## Provided material
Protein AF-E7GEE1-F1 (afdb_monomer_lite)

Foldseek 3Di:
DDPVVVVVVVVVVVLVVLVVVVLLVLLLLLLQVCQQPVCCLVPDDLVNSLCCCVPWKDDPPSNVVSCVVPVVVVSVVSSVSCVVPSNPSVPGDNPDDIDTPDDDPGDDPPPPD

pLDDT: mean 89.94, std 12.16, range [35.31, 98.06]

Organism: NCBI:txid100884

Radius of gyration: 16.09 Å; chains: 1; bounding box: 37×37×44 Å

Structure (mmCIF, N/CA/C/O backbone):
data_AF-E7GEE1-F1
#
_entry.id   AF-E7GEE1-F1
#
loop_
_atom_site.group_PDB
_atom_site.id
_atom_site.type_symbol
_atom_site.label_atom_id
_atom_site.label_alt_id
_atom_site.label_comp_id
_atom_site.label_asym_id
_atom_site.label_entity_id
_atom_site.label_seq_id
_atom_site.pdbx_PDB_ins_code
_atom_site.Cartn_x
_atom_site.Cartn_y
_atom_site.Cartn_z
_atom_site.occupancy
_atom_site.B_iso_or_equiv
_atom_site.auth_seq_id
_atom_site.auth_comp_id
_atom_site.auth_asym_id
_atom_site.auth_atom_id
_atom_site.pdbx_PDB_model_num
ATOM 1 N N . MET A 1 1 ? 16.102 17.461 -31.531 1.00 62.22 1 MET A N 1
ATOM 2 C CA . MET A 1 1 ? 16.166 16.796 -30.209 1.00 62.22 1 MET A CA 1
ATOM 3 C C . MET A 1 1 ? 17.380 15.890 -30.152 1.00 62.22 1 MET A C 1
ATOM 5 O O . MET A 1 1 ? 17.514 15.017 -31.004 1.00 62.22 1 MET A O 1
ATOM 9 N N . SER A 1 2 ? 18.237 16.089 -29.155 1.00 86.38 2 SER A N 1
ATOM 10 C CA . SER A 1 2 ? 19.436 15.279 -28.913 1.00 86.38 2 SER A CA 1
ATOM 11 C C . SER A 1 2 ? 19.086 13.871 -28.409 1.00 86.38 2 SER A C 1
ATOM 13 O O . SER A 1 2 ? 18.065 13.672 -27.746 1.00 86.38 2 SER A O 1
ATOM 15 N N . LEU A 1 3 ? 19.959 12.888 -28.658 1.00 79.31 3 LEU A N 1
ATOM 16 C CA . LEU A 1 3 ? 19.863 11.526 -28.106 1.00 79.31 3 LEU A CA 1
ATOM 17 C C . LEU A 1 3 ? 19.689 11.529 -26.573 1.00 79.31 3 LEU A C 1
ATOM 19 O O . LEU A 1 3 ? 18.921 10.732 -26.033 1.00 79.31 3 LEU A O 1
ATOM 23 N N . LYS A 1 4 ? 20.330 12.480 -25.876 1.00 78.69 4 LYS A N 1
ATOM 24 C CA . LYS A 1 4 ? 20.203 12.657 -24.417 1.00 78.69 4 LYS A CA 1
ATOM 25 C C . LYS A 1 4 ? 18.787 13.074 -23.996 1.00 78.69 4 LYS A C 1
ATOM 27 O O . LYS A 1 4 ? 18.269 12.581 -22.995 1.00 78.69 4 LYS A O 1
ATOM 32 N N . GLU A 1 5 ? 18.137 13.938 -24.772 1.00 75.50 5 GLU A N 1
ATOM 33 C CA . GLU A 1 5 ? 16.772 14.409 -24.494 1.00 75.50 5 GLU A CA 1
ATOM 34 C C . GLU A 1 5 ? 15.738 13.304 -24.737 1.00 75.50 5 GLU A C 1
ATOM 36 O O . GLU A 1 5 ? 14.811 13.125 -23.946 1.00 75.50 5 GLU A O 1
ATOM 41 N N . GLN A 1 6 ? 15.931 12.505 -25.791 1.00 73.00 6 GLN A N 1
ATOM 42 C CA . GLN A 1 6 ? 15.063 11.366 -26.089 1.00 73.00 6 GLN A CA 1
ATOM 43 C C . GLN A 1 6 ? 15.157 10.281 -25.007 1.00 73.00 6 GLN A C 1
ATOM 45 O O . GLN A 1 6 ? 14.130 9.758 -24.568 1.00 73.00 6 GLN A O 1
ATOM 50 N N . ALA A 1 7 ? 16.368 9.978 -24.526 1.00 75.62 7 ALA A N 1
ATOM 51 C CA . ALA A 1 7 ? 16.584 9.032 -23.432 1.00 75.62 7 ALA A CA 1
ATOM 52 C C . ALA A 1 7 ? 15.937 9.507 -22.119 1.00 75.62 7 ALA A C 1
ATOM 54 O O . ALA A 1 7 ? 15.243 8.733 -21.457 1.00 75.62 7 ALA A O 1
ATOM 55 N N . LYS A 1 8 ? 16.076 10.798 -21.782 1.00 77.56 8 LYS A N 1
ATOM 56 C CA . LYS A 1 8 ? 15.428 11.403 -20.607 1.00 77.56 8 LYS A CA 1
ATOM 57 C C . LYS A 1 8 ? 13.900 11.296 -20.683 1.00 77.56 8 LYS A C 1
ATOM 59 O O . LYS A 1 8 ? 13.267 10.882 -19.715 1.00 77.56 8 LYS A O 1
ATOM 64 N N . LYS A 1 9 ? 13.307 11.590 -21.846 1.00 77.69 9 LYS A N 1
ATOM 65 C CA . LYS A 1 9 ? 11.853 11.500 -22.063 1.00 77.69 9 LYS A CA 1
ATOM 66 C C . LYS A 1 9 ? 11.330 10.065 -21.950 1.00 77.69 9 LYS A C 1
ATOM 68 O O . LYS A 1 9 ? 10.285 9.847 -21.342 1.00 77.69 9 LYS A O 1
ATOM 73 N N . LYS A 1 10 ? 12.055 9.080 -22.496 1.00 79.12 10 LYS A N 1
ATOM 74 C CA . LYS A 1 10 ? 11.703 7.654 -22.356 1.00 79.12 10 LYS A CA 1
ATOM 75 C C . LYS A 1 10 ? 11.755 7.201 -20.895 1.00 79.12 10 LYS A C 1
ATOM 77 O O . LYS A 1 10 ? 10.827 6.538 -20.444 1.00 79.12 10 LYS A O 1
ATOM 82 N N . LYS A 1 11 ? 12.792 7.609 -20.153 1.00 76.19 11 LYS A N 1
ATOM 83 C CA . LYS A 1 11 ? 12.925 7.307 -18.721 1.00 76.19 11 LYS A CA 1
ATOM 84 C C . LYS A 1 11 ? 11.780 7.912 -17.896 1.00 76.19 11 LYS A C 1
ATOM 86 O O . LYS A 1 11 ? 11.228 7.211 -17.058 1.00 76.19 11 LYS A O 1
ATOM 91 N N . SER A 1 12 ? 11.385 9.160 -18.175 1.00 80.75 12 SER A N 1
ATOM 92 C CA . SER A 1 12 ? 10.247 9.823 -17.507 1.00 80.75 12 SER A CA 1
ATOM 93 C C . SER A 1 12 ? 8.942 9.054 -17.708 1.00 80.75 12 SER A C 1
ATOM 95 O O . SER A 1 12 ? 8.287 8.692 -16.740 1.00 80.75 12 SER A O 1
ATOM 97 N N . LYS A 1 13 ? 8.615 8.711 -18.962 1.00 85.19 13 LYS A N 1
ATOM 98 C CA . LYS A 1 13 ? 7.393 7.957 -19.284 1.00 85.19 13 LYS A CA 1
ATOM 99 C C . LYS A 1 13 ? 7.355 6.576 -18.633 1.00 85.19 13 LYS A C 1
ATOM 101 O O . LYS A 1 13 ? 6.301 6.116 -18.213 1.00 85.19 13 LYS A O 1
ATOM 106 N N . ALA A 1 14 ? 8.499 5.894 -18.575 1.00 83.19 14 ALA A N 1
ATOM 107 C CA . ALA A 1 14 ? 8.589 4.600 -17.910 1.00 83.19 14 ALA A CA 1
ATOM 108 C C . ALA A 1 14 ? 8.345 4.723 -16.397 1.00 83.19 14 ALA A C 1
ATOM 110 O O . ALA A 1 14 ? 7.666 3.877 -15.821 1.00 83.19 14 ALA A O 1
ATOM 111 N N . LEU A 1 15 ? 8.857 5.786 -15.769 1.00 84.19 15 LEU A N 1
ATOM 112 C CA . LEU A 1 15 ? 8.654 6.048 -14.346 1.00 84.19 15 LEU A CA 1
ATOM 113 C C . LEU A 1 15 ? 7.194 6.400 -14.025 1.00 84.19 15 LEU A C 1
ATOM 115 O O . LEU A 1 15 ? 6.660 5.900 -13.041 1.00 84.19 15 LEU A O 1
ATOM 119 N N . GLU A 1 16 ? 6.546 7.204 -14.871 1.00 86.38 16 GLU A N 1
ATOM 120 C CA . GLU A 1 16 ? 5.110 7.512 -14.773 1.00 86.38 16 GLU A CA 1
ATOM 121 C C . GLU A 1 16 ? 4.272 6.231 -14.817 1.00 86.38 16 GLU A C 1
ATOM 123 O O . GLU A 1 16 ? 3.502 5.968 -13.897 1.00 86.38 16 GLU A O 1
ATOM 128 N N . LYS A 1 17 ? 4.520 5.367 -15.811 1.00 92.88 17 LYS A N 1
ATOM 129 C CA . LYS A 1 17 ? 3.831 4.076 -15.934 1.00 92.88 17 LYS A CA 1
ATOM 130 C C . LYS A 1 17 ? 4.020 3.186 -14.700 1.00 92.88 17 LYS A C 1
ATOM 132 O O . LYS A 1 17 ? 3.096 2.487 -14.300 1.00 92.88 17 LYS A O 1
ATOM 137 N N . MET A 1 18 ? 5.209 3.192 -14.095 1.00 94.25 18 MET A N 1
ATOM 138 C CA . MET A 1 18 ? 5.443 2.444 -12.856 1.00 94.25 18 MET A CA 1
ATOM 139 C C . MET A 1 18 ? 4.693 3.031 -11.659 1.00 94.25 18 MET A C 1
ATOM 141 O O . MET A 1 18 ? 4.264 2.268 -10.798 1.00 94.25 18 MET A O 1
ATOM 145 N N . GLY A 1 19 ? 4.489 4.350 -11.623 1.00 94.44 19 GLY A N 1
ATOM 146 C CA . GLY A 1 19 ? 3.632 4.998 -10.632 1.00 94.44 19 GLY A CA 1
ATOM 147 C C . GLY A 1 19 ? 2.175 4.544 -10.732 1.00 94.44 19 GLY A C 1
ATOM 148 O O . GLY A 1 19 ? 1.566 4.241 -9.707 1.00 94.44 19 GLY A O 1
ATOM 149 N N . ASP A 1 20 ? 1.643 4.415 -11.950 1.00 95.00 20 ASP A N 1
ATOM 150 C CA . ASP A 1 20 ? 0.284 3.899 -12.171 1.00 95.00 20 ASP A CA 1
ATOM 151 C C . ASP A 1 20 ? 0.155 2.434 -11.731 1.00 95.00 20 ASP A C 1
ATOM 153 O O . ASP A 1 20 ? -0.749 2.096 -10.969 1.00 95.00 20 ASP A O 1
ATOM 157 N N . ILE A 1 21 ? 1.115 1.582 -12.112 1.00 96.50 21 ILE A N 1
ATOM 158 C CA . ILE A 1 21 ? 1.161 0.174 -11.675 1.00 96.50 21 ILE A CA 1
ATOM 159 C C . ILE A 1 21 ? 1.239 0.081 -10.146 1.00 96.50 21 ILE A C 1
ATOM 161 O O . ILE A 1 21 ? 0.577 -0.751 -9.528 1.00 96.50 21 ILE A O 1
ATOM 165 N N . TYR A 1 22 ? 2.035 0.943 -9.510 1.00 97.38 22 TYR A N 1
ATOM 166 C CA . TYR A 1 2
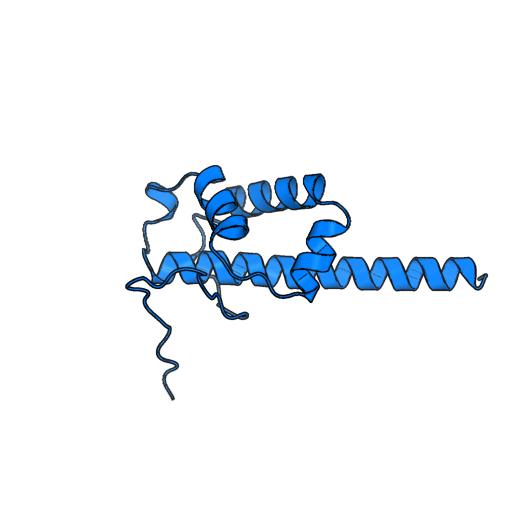2 ? 2.126 0.962 -8.055 1.00 97.38 22 TYR A CA 1
ATOM 167 C C . TYR A 1 22 ? 0.803 1.365 -7.401 1.00 97.38 22 TYR A C 1
ATOM 169 O O . TYR A 1 22 ? 0.390 0.769 -6.408 1.00 97.38 22 TYR A O 1
ATOM 177 N N . LYS A 1 23 ? 0.097 2.335 -7.981 1.00 96.62 23 LYS A N 1
ATOM 178 C CA . LYS A 1 23 ? -1.228 2.746 -7.518 1.00 96.62 23 LYS A CA 1
ATOM 179 C C . LYS A 1 23 ? -2.254 1.612 -7.638 1.00 96.62 23 LYS A C 1
ATOM 181 O O . LYS A 1 23 ? -3.027 1.409 -6.706 1.00 96.62 23 LYS A O 1
ATOM 186 N N . GLU A 1 24 ? -2.248 0.860 -8.738 1.00 96.81 24 GLU A N 1
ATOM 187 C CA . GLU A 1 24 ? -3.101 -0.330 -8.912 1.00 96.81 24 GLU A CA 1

## Exercise directions
Everything above from the line containing "ATOM 138 C CA" down to the line containing "ATOM 145 N N" should be copied exactly, both end lines included, and nothing else.

## Exercise output
ATOM 138 C CA . MET A 1 18 ? 5.443 2.444 -12.856 1.00 94.25 18 MET A CA 1
ATOM 139 C C . MET A 1 18 ? 4.693 3.031 -11.659 1.00 94.25 18 MET A C 1
ATOM 141 O O . MET A 1 18 ? 4.264 2.268 -10.798 1.00 94.25 18 MET A O 1
ATOM 145 N N . GLY A 1 19 ? 4.489 4.350 -11.623 1.00 94.44 19 GLY A N 1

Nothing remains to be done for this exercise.